Welcome to the nineteenth match in this year’s Big Math-Off. Take a look at the two interesting bits of maths below, and vote for your favourite.

You can still submit pitches, and anyone can enter: instructions are in the announcement post.

Here are today’s two pitches.

Alex Corner – The Sofa Moving Problem

Alex Corner is a lecturer at Sheffield Hallam University interested in category theory and maths education. You can find him as Fabstract Nonsense on Twitter at @alexcorner.

“Odd,” agreed Reg. “I’ve certainly never come across any irreversible mathematics involving sofas. Could be a new field. Have you spoken to any spatial geometricians?”

Douglas Adams, Dirk Gently’s Holistic Detective Agency

If you’ve ever tried to move a sofa into a home, then you might know that it’s not always easy to do. It might depend on the walls, the doors, or the shape and size of the sofa. Various people have pondered the moving sofa problem since the 1960s, although there is some reference to it being talked about before then. The simplified setup for the problem is simply to describe the shape of a sofa with the largest area possible which can be moved round the corner of a right-angled corridor with, say, width $1$.

I’ve never really looked too much into this problem, despite my family trade being upholstery! This year I’ve set it as a final year project, which means I shold hopefully learn a lot more about it. I’ll accompany this with some very crude animations I made in MATLAB.
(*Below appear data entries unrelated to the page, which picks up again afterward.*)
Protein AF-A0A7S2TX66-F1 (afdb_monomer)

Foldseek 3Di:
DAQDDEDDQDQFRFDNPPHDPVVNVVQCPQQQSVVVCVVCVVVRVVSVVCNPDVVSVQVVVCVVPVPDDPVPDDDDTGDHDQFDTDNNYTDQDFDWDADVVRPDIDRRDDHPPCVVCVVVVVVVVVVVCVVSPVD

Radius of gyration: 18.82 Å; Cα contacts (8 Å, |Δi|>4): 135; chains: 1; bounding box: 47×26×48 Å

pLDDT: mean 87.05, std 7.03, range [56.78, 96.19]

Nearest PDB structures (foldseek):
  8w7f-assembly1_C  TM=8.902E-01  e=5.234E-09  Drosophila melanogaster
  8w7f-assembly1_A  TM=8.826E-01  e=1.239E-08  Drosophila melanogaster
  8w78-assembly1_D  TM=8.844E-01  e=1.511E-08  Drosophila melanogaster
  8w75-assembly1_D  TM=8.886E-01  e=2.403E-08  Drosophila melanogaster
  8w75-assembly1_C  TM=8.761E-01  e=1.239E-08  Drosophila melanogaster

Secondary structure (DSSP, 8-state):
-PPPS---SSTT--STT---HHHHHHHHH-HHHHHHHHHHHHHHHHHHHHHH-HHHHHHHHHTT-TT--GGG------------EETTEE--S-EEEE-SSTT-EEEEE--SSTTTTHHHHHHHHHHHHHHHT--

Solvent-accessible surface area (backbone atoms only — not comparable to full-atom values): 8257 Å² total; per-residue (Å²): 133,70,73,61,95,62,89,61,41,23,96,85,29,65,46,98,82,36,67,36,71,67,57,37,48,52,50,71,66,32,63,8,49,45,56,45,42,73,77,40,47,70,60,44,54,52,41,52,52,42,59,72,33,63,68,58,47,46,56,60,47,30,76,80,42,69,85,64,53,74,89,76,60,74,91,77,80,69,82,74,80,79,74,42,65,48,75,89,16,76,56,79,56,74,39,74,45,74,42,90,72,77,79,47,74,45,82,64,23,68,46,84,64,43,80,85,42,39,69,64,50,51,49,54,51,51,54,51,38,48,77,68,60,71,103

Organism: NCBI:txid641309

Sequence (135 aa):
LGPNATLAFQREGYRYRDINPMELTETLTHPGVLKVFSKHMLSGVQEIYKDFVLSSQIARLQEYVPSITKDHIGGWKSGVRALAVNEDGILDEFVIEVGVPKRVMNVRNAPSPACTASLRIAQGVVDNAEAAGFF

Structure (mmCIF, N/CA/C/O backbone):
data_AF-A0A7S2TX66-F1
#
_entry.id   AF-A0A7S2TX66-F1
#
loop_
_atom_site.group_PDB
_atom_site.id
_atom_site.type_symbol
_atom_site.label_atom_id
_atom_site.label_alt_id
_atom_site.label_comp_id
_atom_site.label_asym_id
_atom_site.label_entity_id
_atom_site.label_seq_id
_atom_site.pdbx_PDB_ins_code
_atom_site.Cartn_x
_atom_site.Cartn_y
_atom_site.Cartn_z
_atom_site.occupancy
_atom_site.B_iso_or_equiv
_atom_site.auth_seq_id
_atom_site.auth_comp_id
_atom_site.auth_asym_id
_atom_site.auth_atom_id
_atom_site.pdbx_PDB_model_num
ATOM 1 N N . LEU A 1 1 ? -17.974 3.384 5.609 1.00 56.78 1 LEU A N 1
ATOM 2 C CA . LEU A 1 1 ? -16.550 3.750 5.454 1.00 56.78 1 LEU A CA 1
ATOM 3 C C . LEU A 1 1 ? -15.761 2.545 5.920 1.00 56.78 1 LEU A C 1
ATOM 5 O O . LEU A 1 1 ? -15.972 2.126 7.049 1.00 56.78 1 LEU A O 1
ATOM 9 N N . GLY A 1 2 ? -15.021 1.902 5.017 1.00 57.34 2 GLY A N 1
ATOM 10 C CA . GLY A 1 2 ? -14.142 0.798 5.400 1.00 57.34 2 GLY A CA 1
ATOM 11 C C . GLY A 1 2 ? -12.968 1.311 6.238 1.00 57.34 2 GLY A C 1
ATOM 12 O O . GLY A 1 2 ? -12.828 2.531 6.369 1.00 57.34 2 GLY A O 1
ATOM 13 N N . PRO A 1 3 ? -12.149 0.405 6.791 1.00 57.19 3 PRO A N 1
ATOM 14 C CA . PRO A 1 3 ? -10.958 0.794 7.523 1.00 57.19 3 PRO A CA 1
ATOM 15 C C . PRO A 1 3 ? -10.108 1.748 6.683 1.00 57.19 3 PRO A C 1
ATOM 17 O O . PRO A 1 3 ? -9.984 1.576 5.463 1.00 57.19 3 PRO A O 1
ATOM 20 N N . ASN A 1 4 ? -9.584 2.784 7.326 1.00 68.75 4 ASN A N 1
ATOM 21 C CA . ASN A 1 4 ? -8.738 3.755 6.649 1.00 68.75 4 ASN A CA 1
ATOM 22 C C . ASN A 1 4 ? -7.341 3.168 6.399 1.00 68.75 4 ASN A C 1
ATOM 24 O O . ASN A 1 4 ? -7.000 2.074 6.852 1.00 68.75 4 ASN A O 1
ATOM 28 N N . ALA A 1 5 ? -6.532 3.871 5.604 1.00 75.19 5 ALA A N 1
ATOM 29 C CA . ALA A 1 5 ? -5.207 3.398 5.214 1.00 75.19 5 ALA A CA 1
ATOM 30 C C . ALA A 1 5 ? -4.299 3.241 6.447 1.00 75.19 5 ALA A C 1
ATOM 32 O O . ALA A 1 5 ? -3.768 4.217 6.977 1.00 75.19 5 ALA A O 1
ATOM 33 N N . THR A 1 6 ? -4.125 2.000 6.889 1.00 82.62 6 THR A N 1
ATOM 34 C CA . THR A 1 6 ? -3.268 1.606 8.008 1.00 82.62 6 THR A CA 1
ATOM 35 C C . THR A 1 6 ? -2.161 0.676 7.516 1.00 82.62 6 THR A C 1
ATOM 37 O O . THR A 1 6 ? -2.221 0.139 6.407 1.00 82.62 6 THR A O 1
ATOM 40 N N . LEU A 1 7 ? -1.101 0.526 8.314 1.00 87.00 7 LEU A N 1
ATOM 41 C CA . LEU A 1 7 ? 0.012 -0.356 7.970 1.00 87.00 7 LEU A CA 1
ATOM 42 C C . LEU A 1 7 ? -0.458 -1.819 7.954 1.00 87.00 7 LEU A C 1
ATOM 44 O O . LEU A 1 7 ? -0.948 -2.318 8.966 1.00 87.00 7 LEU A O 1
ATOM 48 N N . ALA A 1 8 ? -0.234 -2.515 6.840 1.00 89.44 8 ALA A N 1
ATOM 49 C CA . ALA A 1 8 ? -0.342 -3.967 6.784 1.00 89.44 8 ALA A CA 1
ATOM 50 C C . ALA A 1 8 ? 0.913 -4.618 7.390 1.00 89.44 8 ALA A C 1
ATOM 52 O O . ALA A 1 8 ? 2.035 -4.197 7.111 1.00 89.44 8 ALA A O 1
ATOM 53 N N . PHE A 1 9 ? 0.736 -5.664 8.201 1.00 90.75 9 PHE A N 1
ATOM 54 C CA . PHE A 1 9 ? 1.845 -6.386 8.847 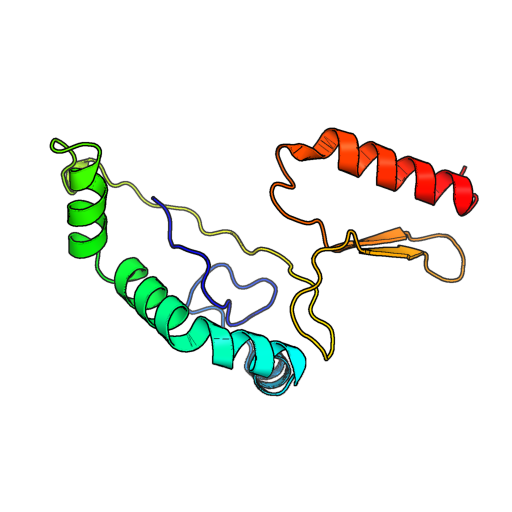1.00 90.75 9 PHE A CA 1
ATOM 55 C C . PHE A 1 9 ? 2.461 -7.488 7.968 1.00 90.75 9 PHE A C 1
ATOM 57 O O . PHE A 1 9 ? 3.316 -8.252 8.420 1.00 90.75 9 PHE A O 1
ATOM 64 N N . GLN A 1 10 ? 2.009 -7.561 6.719 1.00 92.50 10 GLN A N 1
ATOM 65 C CA . GLN A 1 10 ? 2.473 -8.439 5.656 1.00 92.50 10 GLN A CA 1
ATOM 66 C C . GLN A 1 10 ? 2.074 -7.804 4.311 1.00 92.50 10 GLN A C 1
ATOM 68 O O . GLN A 1 10 ? 0.996 -7.215 4.204 1.00 92.50 10 GLN A O 1
ATOM 73 N N . ARG A 1 11 ? 2.904 -7.939 3.273 1.00 90.06 11 ARG A N 1
ATOM 74 C CA . ARG A 1 11 ? 2.711 -7.371 1.922 1.00 90.06 11 ARG A CA 1
ATOM 75 C C . ARG A 1 11 ? 1.402 -7.799 1.260 1.00 90.06 11 ARG A C 1
ATOM 77 O O . ARG A 1 11 ? 0.828 -7.036 0.493 1.00 90.06 11 ARG A O 1
ATOM 84 N N . GLU A 1 12 ? 0.921 -8.993 1.591 1.00 91.06 12 GLU A N 1
ATOM 85 C CA . GLU A 1 12 ? -0.353 -9.555 1.122 1.00 91.06 12 GLU A CA 1
ATOM 86 C C . GLU A 1 12 ? -1.303 -9.879 2.291 1.00 91.06 12 GLU A C 1
ATOM 88 O O . GLU A 1 12 ? -2.189 -10.722 2.176 1.00 91.06 12 GLU A O 1
ATOM 93 N N . GLY A 1 13 ? -1.114 -9.225 3.442 1.00 90.62 13 GLY A N 1
ATOM 94 C CA . GLY A 1 13 ? -1.928 -9.436 4.638 1.00 90.62 13 GLY A CA 1
ATOM 95 C C . GLY A 1 13 ? -3.256 -8.688 4.567 1.00 90.62 13 GLY A C 1
ATOM 96 O O . GLY A 1 13 ? -3.308 -7.477 4.770 1.00 90.62 13 GLY A O 1
ATOM 97 N N . TYR A 1 14 ? -4.350 -9.406 4.319 1.00 88.75 14 TYR A N 1
ATOM 98 C CA . TYR A 1 14 ? -5.693 -8.820 4.260 1.00 88.75 14 TYR A CA 1
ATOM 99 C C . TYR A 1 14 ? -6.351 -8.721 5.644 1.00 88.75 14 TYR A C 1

What we’ll do here is just look at a few of the possible solutions, then I’ll leave it up to you if you want to get into the details. Now the first solution is really simple. It’s just a square. A right-angled corridor seen from above with a square moving along it to the right. When the square reaches the corner it moves down the corridor.

A right-angled corridor seen from above with a square moving along it to the right. When the square reaches the corner it moves down the corridor.

This is fine, though you wonder now if you have ever seen a square sofa. Isn’t that just a chair? Anyway, this has area $1$, so we’ve at least got a starting point. Another option is to chop a disk of radius $1$ in half. Of course, this will have area $\frac{\pi}{2} \approx 1.5708$. A half-disk moving along the corridor. When it reaches the corner it pivots around the centre of the circle which defines it, allowing it to just rotate around the corner since the curve of the half-disk points towards the outside of the corner.

A half-disk moving along the corridor. When it reaches the corner it pivots around the centre of the circle which defines it, allowing it to just rotate around the corner since the curve of the half-disk points towards the outside of the corner.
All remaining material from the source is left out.